Marc and Olivia’s work is rooted in classical music, but their day-to-day looks a lot like entrepreneurship: managing a calendar, maintaining relationships, planning revenue streams, and staying disciplined enough to perform at a high level year after year.

In this conversation, they explain the unique advantage—and challenge—of building a career as a duo. Their concerts, teaching, and summer festival work span private lessons, masterclasses, chamber music coaching, and performances with orchestras. They also share what listeners rarely see: the operational planning required to prepare major repertoire months in advance, and the reality that a piece isn’t “ready” until it’s truly ready.

Henry highlights something he’s observed for decades as their friend: Marc and Olivia prioritize craft first. Instead of chasing constant promotion, they build repeat bookings through reputation and steady relationship maintenance—simple outreach, consistency, and genuine connection with presenters and conductors.

For founders and operators, the parallels are clear: mastery is non-negotiable, relationships compound, and sustainable growth comes from a long game mindset.

Key Insights

  • Reputation scales faster than promotion when quality stays consistent over decades.

  • Relationship maintenance beats “hard selling”—stay in touch even when bookings are years apart.

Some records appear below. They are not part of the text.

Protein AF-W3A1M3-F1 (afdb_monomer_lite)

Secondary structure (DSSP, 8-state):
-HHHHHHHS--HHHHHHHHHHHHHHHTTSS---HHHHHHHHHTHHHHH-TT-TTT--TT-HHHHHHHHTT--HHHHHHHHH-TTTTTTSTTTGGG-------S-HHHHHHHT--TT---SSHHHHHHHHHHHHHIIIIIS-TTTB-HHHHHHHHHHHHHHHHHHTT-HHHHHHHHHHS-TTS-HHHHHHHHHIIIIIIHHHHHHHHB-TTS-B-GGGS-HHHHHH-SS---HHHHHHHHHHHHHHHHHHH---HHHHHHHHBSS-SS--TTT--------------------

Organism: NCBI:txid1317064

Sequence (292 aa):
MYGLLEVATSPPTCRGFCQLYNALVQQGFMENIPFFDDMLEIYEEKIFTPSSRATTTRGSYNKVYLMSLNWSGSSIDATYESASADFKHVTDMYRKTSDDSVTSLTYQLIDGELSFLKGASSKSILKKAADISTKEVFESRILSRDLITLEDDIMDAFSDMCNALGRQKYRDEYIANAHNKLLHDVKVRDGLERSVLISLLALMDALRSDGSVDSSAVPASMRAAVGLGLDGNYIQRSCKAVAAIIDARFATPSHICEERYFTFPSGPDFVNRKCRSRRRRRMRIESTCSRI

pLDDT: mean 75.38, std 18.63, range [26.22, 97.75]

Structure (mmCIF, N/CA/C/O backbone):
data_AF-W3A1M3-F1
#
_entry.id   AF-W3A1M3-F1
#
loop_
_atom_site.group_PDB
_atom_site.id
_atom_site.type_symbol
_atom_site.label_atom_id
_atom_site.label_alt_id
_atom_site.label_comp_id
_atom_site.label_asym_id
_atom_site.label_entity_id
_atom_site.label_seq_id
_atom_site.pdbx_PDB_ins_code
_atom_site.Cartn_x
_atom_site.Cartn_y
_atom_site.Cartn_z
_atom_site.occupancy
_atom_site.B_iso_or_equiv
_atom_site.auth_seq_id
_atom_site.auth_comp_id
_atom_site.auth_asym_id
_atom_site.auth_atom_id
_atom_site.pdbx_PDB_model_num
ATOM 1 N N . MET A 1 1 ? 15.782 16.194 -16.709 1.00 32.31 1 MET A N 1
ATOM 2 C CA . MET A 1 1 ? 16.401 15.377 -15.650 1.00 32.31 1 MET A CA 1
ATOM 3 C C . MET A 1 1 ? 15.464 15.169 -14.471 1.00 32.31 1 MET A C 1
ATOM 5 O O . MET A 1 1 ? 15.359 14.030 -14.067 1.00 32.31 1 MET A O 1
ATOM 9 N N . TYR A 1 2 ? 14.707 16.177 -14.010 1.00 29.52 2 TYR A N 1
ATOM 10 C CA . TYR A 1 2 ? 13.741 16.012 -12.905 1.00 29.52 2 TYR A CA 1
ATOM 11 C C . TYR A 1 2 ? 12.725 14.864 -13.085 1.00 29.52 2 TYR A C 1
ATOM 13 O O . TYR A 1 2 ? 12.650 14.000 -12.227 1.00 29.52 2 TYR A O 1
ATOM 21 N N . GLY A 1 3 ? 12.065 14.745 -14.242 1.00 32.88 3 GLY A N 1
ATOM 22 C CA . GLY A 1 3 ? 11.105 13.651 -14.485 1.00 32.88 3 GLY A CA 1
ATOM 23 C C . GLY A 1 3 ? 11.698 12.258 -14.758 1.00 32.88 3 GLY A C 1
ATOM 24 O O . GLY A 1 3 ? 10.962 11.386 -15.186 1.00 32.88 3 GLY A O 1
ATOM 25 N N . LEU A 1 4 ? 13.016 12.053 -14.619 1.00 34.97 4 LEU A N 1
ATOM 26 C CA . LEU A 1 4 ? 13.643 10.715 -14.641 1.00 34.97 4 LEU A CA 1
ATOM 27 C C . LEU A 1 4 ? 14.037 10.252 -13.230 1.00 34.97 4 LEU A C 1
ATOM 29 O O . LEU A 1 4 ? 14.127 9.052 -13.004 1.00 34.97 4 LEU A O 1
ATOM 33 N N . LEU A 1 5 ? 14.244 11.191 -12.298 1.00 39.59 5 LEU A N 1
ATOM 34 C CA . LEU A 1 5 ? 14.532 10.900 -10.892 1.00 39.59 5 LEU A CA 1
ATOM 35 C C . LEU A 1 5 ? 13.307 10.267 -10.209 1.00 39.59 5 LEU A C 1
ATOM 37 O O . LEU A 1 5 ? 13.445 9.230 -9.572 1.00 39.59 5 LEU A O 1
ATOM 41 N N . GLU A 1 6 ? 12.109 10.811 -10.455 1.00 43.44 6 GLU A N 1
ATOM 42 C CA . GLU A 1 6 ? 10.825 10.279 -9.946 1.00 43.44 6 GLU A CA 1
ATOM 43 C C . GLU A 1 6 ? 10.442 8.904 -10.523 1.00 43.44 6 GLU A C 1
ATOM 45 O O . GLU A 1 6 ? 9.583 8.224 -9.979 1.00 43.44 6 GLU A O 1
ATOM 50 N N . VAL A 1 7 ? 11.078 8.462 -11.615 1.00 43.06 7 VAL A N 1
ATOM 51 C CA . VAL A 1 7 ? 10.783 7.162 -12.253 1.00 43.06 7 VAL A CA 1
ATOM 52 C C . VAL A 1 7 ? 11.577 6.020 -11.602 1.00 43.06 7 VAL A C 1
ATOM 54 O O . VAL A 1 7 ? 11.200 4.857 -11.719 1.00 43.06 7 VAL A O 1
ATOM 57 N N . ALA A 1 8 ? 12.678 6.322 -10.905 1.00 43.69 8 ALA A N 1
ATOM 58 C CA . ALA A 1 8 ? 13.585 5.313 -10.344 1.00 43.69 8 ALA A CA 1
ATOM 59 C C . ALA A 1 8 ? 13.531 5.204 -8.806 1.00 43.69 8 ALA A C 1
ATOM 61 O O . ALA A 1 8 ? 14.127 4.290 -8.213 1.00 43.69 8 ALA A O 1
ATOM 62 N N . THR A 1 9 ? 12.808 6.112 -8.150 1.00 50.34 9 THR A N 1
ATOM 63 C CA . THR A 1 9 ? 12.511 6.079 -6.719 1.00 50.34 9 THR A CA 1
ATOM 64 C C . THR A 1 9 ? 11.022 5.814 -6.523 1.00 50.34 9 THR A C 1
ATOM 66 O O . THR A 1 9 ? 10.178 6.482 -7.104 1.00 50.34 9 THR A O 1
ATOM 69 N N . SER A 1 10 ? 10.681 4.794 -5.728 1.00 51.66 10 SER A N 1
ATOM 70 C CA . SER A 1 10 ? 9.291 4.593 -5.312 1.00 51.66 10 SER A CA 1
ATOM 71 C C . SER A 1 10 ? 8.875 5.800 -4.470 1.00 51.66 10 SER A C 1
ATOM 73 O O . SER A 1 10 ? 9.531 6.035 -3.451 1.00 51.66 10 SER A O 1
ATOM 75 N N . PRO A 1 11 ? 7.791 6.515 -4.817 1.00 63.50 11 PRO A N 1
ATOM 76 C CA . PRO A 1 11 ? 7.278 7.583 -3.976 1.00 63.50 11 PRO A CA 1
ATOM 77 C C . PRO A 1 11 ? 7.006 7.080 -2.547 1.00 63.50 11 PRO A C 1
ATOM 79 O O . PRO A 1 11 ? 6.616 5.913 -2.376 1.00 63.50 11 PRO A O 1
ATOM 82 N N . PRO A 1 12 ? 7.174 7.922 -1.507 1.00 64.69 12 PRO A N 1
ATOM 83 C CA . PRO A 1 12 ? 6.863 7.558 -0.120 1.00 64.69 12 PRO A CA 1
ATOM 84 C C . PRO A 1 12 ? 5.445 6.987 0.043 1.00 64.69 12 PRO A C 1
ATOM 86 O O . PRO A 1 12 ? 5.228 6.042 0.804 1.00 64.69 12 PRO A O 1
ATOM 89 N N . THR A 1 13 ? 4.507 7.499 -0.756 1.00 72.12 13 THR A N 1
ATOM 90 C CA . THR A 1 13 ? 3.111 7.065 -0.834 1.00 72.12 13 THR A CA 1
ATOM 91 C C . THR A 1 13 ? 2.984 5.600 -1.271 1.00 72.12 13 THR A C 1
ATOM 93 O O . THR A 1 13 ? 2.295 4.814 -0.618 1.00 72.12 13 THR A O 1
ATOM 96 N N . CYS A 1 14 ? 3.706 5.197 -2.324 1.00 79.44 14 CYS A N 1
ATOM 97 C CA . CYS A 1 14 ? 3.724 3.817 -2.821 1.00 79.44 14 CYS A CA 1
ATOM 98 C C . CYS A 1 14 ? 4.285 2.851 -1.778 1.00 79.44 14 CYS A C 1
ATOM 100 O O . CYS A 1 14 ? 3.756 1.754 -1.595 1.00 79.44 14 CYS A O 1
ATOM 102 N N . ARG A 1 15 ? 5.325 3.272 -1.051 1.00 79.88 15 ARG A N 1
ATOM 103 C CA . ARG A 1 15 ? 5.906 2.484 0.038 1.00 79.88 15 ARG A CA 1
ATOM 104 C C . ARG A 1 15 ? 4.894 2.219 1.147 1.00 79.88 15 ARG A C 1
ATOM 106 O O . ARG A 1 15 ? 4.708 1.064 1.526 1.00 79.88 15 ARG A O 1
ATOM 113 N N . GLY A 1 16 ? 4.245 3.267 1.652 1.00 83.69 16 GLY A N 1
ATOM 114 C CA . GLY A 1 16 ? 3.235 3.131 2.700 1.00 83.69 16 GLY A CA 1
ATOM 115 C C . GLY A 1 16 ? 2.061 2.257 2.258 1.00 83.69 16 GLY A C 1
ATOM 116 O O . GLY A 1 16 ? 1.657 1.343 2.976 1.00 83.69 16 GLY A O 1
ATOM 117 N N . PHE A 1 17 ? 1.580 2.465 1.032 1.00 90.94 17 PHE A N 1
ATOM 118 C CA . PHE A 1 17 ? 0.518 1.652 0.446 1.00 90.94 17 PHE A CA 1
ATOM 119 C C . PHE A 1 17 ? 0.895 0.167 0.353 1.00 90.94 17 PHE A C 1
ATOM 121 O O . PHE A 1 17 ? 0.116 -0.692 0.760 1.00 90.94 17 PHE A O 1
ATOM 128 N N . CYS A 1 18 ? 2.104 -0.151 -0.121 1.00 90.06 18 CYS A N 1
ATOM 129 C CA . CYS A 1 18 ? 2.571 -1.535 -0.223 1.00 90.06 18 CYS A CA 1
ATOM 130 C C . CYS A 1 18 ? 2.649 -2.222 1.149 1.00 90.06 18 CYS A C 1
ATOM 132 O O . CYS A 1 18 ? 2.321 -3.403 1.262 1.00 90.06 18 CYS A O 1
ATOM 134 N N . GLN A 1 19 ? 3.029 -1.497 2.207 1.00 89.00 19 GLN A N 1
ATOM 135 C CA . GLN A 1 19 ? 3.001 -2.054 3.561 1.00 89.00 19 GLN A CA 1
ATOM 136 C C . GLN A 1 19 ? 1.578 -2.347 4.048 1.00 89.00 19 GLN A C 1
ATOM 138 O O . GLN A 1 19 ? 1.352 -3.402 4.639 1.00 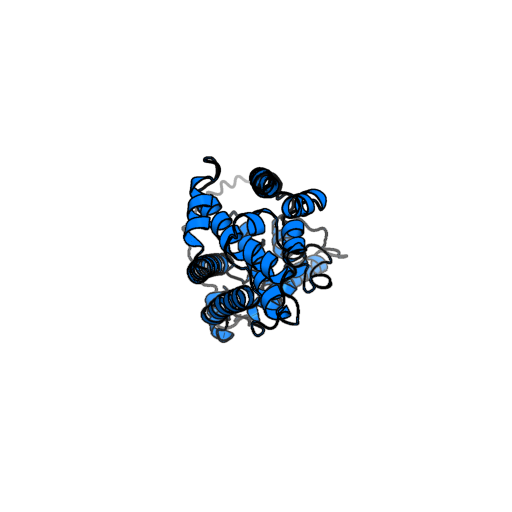89.00 19 GLN A O 1
ATOM 143 N N . LEU A 1 20 ? 0.618 -1.461 3.761 1.00 93.81 20 LEU A N 1
ATOM 144 C CA . LEU A 1 20 ? -0.796 -1.695 4.067 1.00 93.81 20 LEU A CA 1
ATOM 145 C C . LEU A 1 20 ? -1.354 -2.903 3.325 1.00 93.81 20 LEU A C 1
ATOM 147 O O . LEU A 1 20 ? -1.958 -3.772 3.949 1.00 93.81 20 LEU A O 1
ATOM 151 N N . TYR A 1 21 ? -1.110 -2.979 2.017 1.00 94.81 21 TYR A N 1
ATOM 152 C CA . TYR A 1 21 ? -1.490 -4.122 1.193 1.00 94.81 21 TYR A CA 1
ATOM 153 C C . TYR A 1 21 ? -0.908 -5.427 1.758 1.00 94.81 21 TYR A C 1
ATOM 155 O O . TYR A 1 21 ? -1.655 -6.363 2.039 1.00 94.81 21 TYR A O 1
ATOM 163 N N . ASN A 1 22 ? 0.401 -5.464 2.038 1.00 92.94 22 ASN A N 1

  • Early-stage growth may require uncomfortable networking, competitions, and visibility to “get the ball rolling.”

  • A duo model is a differentiated market position, but it requires educating buyers on what they didn’t know they needed.

  • Serious performance is operationally demanding: repertoire planning is a year-round discipline, not an event.

  • Teaching is customization—every student requires a different strategy, pacing, and motivation model.

  • Long-term success comes from daily practice habits and continuous learning, even at the highest level.

  • Freedom in lifestyle often follows system design—private studios reduce administrative drag and keep the work “pure.”

Episode Transcript

This transcript has been lightly edited for clarity and readability. Filler words were removed, sentence structure was improved, and paragraphs were added while preserving the original meaning and conversational tone.


Henry Harrison:
Hello, Marc and Olivia. It’s really good to see you, and thank you for coming on the show—Entrepreneurs, Business and Finance.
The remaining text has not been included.